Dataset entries

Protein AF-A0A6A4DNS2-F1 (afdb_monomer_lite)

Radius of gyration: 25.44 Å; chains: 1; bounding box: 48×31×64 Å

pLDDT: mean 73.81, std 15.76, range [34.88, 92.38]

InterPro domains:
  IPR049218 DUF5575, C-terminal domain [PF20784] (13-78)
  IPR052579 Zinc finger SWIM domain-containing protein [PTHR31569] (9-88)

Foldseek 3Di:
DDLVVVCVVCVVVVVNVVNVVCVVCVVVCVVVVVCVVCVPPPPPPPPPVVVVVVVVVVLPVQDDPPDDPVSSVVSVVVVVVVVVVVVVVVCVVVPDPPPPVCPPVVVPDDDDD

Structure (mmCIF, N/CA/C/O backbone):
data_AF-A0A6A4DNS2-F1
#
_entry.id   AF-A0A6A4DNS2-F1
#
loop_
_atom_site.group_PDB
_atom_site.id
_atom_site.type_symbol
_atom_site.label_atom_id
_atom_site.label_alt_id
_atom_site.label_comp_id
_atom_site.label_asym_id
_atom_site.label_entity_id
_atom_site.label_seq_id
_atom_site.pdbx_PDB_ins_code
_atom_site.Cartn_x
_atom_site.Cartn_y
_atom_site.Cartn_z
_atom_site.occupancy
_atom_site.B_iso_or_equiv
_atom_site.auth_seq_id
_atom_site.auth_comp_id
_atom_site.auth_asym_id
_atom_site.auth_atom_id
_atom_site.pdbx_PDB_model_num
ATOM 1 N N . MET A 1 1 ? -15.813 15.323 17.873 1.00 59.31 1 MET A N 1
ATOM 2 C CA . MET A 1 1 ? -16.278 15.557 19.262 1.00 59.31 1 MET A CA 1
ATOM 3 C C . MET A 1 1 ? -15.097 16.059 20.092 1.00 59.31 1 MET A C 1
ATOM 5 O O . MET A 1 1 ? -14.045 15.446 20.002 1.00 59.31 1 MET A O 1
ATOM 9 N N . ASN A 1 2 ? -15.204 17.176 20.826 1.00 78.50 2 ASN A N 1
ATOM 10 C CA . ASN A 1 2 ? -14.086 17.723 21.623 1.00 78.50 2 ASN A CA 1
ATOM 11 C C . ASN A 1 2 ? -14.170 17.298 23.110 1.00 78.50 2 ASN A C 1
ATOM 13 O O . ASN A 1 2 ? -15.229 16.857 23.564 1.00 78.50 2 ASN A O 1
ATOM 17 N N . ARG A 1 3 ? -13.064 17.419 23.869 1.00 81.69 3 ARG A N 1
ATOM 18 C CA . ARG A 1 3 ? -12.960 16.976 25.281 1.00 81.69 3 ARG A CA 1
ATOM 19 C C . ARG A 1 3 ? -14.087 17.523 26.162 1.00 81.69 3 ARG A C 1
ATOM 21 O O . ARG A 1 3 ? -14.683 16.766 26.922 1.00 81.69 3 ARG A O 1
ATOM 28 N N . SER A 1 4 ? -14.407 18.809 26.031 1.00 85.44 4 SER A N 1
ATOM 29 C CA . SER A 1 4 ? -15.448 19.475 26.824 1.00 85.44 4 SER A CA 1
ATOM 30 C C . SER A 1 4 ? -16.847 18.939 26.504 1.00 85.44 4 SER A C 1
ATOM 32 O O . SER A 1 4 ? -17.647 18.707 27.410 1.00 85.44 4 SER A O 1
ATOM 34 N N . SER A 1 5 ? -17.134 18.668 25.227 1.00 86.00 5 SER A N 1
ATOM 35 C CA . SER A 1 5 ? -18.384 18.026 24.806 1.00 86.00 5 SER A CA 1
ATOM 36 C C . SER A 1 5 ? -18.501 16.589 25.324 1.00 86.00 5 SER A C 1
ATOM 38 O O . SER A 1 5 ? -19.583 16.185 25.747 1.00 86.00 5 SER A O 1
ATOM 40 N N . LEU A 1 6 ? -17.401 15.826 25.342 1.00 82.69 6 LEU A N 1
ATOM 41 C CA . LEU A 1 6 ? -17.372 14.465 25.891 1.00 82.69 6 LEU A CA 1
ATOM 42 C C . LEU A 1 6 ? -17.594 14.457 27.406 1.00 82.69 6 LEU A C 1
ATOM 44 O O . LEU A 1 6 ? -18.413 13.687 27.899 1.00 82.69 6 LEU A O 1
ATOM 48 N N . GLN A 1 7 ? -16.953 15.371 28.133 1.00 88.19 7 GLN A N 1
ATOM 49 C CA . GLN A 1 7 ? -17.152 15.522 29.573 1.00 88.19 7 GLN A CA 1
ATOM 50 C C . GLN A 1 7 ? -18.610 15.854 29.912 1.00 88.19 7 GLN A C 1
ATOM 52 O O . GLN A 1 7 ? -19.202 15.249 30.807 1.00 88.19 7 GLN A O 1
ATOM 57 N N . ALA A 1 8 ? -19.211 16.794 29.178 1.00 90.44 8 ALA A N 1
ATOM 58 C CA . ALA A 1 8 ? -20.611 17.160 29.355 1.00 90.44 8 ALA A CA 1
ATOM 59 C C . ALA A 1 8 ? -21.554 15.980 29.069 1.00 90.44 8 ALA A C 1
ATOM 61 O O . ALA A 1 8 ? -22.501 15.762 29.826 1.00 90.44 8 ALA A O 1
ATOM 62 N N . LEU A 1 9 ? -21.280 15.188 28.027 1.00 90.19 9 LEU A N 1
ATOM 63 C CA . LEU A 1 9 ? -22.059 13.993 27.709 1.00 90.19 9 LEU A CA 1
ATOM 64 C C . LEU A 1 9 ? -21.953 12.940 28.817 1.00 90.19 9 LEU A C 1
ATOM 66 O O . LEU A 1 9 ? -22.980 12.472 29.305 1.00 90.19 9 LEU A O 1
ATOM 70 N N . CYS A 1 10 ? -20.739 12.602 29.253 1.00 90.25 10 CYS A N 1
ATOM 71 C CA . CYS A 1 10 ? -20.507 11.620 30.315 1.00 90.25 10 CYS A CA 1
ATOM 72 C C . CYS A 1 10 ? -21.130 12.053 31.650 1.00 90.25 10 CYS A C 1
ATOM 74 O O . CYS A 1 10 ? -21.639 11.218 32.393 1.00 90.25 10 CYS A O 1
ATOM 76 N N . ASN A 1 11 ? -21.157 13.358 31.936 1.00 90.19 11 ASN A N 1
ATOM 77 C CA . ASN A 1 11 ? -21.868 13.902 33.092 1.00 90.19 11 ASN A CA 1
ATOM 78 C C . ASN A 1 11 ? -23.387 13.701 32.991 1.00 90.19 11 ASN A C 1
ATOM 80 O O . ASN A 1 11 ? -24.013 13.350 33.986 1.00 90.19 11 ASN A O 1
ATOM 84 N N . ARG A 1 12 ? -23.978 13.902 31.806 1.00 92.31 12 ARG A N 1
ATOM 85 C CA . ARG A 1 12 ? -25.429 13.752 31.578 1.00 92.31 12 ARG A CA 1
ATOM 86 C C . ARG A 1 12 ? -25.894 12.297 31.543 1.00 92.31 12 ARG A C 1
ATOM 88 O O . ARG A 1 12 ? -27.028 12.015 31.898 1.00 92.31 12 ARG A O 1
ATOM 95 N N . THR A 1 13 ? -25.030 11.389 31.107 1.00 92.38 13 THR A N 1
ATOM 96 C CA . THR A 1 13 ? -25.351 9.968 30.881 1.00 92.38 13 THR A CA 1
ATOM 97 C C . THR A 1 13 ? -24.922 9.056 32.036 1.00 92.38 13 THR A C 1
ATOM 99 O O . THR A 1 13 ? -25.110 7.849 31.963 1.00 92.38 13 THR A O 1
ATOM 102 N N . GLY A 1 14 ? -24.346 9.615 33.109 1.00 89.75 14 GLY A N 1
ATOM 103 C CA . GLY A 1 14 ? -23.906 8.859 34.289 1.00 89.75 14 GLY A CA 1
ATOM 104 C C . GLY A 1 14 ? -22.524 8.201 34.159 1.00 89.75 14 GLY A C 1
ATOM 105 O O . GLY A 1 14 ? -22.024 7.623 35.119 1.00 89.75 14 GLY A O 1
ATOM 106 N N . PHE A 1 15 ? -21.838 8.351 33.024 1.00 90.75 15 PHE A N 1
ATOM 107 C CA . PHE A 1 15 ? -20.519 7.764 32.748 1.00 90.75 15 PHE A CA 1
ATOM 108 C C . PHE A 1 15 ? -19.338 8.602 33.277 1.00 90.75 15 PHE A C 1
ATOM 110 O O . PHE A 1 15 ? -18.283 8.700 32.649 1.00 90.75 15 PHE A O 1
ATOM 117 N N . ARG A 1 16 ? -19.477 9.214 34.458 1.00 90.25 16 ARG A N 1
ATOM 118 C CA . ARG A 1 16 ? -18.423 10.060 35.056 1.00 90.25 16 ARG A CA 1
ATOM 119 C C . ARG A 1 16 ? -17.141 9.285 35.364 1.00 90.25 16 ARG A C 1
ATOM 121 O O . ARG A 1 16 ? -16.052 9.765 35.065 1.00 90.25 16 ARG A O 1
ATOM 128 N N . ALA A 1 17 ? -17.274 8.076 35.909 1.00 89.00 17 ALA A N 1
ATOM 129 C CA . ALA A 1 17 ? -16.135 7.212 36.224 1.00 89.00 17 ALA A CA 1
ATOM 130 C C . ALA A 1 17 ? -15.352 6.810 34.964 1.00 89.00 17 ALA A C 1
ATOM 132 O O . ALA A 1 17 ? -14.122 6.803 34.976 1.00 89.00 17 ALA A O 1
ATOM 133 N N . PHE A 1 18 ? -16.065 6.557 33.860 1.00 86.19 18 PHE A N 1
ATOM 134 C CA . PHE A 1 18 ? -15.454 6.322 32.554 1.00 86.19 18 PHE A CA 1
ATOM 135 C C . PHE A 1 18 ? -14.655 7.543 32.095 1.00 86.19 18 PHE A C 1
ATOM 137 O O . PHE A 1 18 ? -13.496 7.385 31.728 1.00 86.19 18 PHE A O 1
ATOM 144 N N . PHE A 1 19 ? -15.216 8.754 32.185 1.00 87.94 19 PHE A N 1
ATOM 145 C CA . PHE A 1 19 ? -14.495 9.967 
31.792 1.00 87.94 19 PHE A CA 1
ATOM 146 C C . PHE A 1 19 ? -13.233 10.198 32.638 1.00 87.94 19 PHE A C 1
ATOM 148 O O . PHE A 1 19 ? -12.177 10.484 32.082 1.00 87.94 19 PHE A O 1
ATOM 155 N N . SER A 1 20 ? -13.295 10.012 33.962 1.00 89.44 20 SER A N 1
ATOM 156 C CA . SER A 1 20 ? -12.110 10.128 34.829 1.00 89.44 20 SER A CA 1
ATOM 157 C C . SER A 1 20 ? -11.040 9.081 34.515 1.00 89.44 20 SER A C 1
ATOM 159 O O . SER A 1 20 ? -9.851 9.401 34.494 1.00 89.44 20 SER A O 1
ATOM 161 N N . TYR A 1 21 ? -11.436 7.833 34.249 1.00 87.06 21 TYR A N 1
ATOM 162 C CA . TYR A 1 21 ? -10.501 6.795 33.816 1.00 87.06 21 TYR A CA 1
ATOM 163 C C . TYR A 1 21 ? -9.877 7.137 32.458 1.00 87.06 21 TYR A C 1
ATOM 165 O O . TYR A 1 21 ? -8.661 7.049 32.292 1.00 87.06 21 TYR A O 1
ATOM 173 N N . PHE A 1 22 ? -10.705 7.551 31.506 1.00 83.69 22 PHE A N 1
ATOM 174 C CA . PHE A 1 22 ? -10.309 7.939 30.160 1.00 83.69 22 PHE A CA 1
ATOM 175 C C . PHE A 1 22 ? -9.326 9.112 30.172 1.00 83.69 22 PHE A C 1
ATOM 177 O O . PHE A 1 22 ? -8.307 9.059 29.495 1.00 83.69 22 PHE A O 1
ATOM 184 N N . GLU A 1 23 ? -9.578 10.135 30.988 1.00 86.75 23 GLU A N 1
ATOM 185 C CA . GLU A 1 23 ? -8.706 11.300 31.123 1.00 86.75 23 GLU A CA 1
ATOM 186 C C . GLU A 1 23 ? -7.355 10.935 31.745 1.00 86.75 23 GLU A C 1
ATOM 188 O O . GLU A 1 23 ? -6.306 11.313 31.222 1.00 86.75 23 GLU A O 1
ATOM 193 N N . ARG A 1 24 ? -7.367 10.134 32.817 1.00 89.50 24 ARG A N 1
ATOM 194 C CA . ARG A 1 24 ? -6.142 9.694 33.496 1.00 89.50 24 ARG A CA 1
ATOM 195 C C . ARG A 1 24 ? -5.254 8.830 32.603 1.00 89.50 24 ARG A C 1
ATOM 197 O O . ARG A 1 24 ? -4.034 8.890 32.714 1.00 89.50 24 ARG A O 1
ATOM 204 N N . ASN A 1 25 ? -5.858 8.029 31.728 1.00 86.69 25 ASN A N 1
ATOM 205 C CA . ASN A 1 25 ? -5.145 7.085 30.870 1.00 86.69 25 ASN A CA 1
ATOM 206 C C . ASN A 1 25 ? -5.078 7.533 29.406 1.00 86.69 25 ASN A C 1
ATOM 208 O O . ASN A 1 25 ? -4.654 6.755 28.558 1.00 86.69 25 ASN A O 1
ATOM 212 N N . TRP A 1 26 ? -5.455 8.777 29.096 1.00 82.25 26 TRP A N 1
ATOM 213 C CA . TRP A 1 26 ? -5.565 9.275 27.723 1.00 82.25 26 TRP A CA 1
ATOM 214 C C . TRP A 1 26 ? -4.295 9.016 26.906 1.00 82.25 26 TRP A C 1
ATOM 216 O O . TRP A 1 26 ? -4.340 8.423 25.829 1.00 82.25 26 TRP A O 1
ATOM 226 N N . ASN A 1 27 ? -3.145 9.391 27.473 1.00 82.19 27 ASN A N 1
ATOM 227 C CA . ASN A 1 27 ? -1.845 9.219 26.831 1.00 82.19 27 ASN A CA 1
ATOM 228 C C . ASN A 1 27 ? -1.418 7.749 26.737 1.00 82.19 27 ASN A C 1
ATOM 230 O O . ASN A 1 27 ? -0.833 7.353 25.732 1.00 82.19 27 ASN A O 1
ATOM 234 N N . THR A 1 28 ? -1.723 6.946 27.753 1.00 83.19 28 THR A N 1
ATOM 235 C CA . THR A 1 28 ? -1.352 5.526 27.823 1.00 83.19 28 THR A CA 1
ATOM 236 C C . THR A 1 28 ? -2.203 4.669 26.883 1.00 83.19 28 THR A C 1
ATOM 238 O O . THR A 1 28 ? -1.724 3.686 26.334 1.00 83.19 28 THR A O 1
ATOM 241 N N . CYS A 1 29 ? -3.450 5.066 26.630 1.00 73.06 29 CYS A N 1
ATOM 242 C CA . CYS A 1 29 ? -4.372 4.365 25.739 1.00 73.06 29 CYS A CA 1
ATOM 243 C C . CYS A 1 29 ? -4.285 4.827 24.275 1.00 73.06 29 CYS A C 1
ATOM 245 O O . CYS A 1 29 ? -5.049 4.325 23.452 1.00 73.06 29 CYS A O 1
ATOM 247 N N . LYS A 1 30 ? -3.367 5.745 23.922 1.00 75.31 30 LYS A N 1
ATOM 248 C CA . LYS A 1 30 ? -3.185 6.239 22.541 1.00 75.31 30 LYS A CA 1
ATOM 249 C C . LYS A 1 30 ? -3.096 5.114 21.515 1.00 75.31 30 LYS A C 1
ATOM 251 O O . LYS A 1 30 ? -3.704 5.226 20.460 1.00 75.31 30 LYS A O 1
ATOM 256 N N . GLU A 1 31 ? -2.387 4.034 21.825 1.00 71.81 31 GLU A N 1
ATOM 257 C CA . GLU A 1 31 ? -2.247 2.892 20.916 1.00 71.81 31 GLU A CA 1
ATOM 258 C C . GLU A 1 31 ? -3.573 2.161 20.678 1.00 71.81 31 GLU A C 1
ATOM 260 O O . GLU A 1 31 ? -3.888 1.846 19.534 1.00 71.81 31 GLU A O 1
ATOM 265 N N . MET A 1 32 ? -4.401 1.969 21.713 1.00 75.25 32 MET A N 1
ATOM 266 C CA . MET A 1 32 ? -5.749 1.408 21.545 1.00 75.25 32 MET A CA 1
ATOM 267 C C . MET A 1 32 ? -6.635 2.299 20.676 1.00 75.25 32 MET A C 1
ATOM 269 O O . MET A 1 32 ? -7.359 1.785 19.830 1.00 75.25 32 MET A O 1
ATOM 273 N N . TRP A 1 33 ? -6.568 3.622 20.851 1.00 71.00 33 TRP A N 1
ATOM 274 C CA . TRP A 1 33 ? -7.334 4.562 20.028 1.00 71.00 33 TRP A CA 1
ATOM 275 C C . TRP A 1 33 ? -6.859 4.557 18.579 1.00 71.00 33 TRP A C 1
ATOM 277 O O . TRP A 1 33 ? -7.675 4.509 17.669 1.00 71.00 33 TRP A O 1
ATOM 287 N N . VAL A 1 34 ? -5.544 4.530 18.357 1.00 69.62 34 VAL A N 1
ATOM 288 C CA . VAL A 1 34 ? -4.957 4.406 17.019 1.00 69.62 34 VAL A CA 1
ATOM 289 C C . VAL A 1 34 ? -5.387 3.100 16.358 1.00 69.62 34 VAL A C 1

WHAT YOU NEED TO DO: Please reproduce, exactly as they appear above, the lines from the line containing "ATOM 34 N N" up to and including the line containing "ATOM 61 O O".

ANSWER BOX:
ATOM 34 N N . SER A 1 5 ? -17.134 18.668 25.227 1.00 86.00 5 SER A N 1
ATOM 35 C CA . SER A 1 5 ? -18.384 18.026 24.806 1.00 86.00 5 SER A CA 1
ATOM 36 C C . SER A 1 5 ? -18.501 16.589 25.324 1.00 86.00 5 SER A C 1
ATOM 38 O O . SER A 1 5 ? -19.583 16.185 25.747 1.00 86.00 5 SER A O 1
ATOM 40 N N . LEU A 1 6 ? -17.401 15.826 25.342 1.00 82.69 6 LEU A N 1
ATOM 41 C CA . LEU A 1 6 ? -17.372 14.465 25.891 1.00 82.69 6 LEU A CA 1
ATOM 42 C C . LEU A 1 6 ? -17.594 14.457 27.406 1.00 82.69 6 LEU A C 1
ATOM 44 O O . LEU A 1 6 ? -18.413 13.687 27.899 1.00 82.69 6 LEU A O 1
ATOM 48 N N . GLN A 1 7 ? -16.953 15.371 28.133 1.00 88.19 7 GLN A N 1
ATOM 49 C CA . GLN A 1 7 ? -17.152 15.522 29.573 1.00 88.19 7 GLN A CA 1
ATOM 50 C C . GLN A 1 7 ? -18.610 15.854 29.912 1.00 88.19 7 GLN A C 1
ATOM 52 O O . GLN A 1 7 ? -19.202 15.249 30.807 1.00 88.19 7 GLN A O 1
ATOM 57 N N . ALA A 1 8 ? -19.211 16.794 29.178 1.00 90.44 8 ALA A N 1
ATOM 58 C CA . ALA A 1 8 ? -20.611 17.160 29.355 1.00 90.44 8 ALA A CA 1
ATOM 59 C C . ALA A 1 8 ? -21.554 15.980 29.069 1.00 90.44 8 ALA A C 1
ATOM 61 O O . ALA A 1 8 ? -22.501 15.762 29.826 1.00 90.44 8 ALA A O 1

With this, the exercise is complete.